Other Memory Techniques
There are other shortcuts you can use so that you can memorize stuff for tomorrow’s test.
These techniques are called mnemonics, and they’re tricks that were devised by teachers and philosophers well back in Ancient Greece.
These aren’t crutches though. They’re not like anabolic steroids that make your muscles bigger at the expense of your health. Instead, they’re actually a type of “mindfulness” process that can actually exercise your brain.
4. Acronyms

These are initials like FBI and CIA, but this time the letters can refer to various list items that you need to remember.
For kids, the most famous example is ROY G. BIV, which refers to all the colors in the rainbow.
But the use of acronyms is also popular among adults, especially for healthcare workers.
Treating sprains, for example, will need RICE or Rest, Ice, Compression, and Elevation. For general first aid methodology, there’s also HEAD which stands for History, Examination, Action, and Documentation.
5. Acrostics
This time, you use a phrase to remember a list of objects, and the first letters of each word will refer to the items.
In music, you can use Every Good Boy Deserves Fudge to memorize the notes that are on the lines of a treble clef. For planets, you can memorize Mary’s Violet Eyes Made John Stay Up Nights (Pining).
6. Chunking
This is when you break down a long list into shorter chunks, and its’ commonly used to memorize long phone numbers.

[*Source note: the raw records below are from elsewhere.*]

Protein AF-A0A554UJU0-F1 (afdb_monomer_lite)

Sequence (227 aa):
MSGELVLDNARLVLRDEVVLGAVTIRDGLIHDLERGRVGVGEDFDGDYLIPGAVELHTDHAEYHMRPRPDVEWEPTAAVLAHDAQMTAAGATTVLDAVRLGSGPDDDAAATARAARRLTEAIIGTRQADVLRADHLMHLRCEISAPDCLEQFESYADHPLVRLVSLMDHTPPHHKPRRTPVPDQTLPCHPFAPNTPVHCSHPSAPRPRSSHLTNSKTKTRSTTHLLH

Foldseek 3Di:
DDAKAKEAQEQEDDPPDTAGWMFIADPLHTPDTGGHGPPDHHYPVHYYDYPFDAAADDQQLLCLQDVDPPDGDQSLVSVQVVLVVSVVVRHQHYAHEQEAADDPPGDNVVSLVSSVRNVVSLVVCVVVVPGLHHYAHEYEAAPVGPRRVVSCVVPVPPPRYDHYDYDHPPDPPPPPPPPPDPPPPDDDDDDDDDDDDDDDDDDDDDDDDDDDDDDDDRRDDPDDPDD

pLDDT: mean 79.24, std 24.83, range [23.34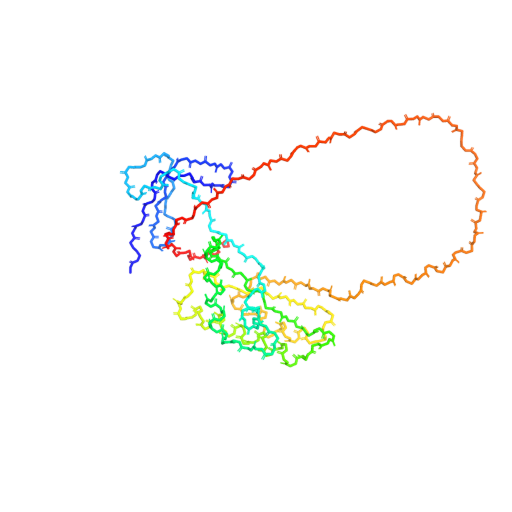, 98.5]

Secondary structure (DSSP, 8-state):
----EEEEEEEEE-SS-EEEEEEEEETTEEEEEEES--S-SEE-TT-EE-PPEEEEEE-HHHHHHSSBTTBPPPHHHHHHHHHHHHHHTTEEEEEEEEEES--TTS-HHHHHHHHHHHHHHHHHHHHTT--SSEEEEEEEEETT-TTHHHHHHTTTT-TTEEEEEEE--SPP-------------PPPP-PPP-----------PPPPP------------------

Radius of gyration: 26.59 Å; chains: 1; bounding box: 62×50×79 Å

Structure (mmCIF, N/CA/C/O backbone):
data_AF-A0A554UJU0-F1
#
_entry.id   AF-A0A554UJU0-F1
#
loop_
_atom_site.group_PDB
_atom_site.id
_atom_site.type_symbol
_atom_site.label_atom_id
_atom_site.label_alt_id
_atom_site.label_comp_id
_atom_site.label_asym_id
_atom_site.label_entity_id
_atom_site.label_seq_id
_atom_site.pdbx_PDB_ins_code
_atom_site.Cartn_x
_atom_site.Cartn_y
_atom_site.Cartn_z
_atom_site.occupancy
_atom_site.B_iso_or_equiv
_atom_site.auth_seq_id
_atom_site.auth_comp_id
_atom_site.auth_asym_id
_atom_site.auth_atom_id
_atom_site.pdbx_PDB_model_num
ATOM 1 N N . MET A 1 1 ? 8.185 4.685 19.438 1.00 41.12 1 MET A N 1
ATOM 2 C CA . MET A 1 1 ? 7.465 3.639 20.187 1.00 41.12 1 MET A CA 1
ATOM 3 C C . MET A 1 1 ? 5.994 3.839 19.902 1.00 41.12 1 MET A C 1
ATOM 5 O O . MET A 1 1 ? 5.480 4.906 20.209 1.00 41.12 1 MET A O 1
ATOM 9 N N . SER A 1 2 ? 5.370 2.906 19.193 1.00 59.56 2 SER A N 1
ATOM 10 C CA . SER A 1 2 ? 3.920 2.903 18.995 1.00 59.56 2 SER A CA 1
ATOM 11 C C . SER A 1 2 ? 3.270 2.552 20.326 1.00 59.56 2 SER A C 1
ATOM 13 O O . SER A 1 2 ? 3.501 1.471 20.847 1.00 59.56 2 SER A O 1
ATOM 15 N N . GLY A 1 3 ? 2.537 3.497 20.910 1.00 84.19 3 GLY A N 1
ATOM 16 C CA . GLY A 1 3 ? 1.732 3.233 22.098 1.00 84.19 3 GLY A CA 1
ATOM 17 C C . GLY A 1 3 ? 0.534 2.340 21.779 1.00 84.19 3 GLY A C 1
ATOM 18 O O . GLY A 1 3 ? 0.252 2.040 20.618 1.00 84.19 3 GLY A O 1
ATOM 19 N N . GLU A 1 4 ? -0.172 1.936 22.826 1.00 94.25 4 GLU A N 1
ATOM 20 C CA . GLU A 1 4 ? -1.499 1.339 22.703 1.00 94.25 4 GLU A CA 1
ATOM 21 C C . GLU A 1 4 ? -2.502 2.394 22.205 1.00 94.25 4 GLU A C 1
ATOM 23 O O . GLU A 1 4 ? -2.499 3.532 22.680 1.00 94.25 4 GLU A O 1
ATOM 28 N N . LEU A 1 5 ? -3.346 2.016 21.245 1.00 95.81 5 LEU A N 1
ATOM 29 C CA . LEU A 1 5 ? -4.483 2.796 20.762 1.00 95.81 5 LEU A CA 1
ATOM 30 C C . LEU A 1 5 ? -5.749 1.963 20.948 1.00 95.81 5 LEU A C 1
ATOM 32 O O . LEU A 1 5 ? -5.813 0.834 20.469 1.00 95.81 5 LEU A O 1
ATOM 36 N N . VAL A 1 6 ? -6.758 2.533 21.597 1.00 97.19 6 VAL A N 1
ATOM 37 C CA . VAL A 1 6 ? -8.088 1.930 21.712 1.00 97.19 6 VAL A CA 1
ATOM 38 C C . VAL A 1 6 ? -9.078 2.840 20.998 1.00 97.19 6 VAL A C 1
ATOM 40 O O . VAL A 1 6 ? -9.145 4.026 21.322 1.00 97.19 6 VAL A O 1
ATOM 43 N N . LEU A 1 7 ? -9.816 2.293 20.033 1.00 97.75 7 LEU A N 1
ATOM 44 C CA . LEU A 1 7 ? -10.959 2.953 19.400 1.00 97.75 7 LEU A CA 1
ATOM 45 C C . LEU A 1 7 ? -12.227 2.280 19.934 1.00 97.75 7 LEU A C 1
ATOM 47 O O . LEU A 1 7 ? -12.445 1.104 19.652 1.00 97.75 7 LEU A O 1
ATOM 51 N N . ASP A 1 8 ? -13.030 2.995 20.716 1.00 98.06 8 ASP A N 1
ATOM 52 C CA . ASP A 1 8 ? -14.304 2.523 21.276 1.00 98.06 8 ASP A CA 1
ATOM 53 C C . ASP A 1 8 ? -15.488 3.042 20.451 1.00 98.06 8 ASP A C 1
ATOM 55 O O . ASP A 1 8 ? -15.350 3.962 19.650 1.00 98.06 8 ASP A O 1
ATOM 59 N N . ASN A 1 9 ? -16.677 2.476 20.669 1.00 97.62 9 ASN A N 1
ATOM 60 C CA . ASN A 1 9 ? -17.921 2.923 20.042 1.00 97.62 9 ASN A CA 1
ATOM 61 C C . ASN A 1 9 ? -17.843 2.949 18.499 1.00 97.62 9 ASN A C 1
ATOM 63 O O . ASN A 1 9 ? -18.396 3.837 17.862 1.00 97.62 9 ASN A O 1
ATOM 67 N N . ALA A 1 10 ? -17.178 1.972 17.882 1.00 98.12 10 ALA A N 1
ATOM 68 C CA . ALA A 1 10 ? -17.066 1.841 16.430 1.00 98.12 10 ALA A CA 1
ATOM 69 C C . ALA A 1 10 ? -18.028 0.773 15.887 1.00 98.12 10 ALA A C 1
ATOM 71 O O . ALA A 1 10 ? -18.247 -0.267 16.510 1.00 98.12 10 ALA A O 1
ATOM 72 N N . ARG A 1 11 ? -18.579 0.980 14.686 1.00 98.50 11 ARG A N 1
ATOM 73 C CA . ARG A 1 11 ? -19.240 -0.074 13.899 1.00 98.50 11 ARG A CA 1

So instead of 9456254761, you can just keep regard it as 945-625-4761.
To remember names, you can also try other figures of speech like rhyming (Slim Jim) or alliteration (using a phrase starting with the same letters, such as Tiny Tim.
Of course, you can also just use your smartphone to list stuff down or to beep you when you’re due to a meeting. Still, it’s always good for your memory to practice these techniques.
Things to Avoid for a Better Memory
Just as there are some things that are good for your memory, other things can be very bad. So remember to avoid the following items:
1. Sugar
Refined sugar is associated with learning disorders and poor memory formation. It’s also a leading suspect for Alzheimer’s which some call the “diabetes of the brain”.

2. MSG
It’s been linked to problems like migraines, mood swings, and brain fog.
3. Unhealthy Trans Fats
These cause free radical damage which is why you need lots of antioxidants. They also inhibit the production of omega-3 fatty acids.
4. Medications with Memory Loss as a Side Effect
Lots of medications, including sleeping pills, cause memory loss.
5. Smoking
When you smoke 2 packs a day, the risk of Alzheimer’s goes up by 150%, while the risk of dementia rises by 170%.
6. Obesity
The more overweight you are, the more your brain shrinks.
7. Multitasking
Actually, this practice just slows you down.
Trying to increase your recalling power may require an overhaul of your lifestyle, but it’s worth it.
These ways on how to improve memory help with your overall health as well, after all. Keep all these tips in mind, and you will discover that in the end, you’re much better at remembering stuff than you ever been before!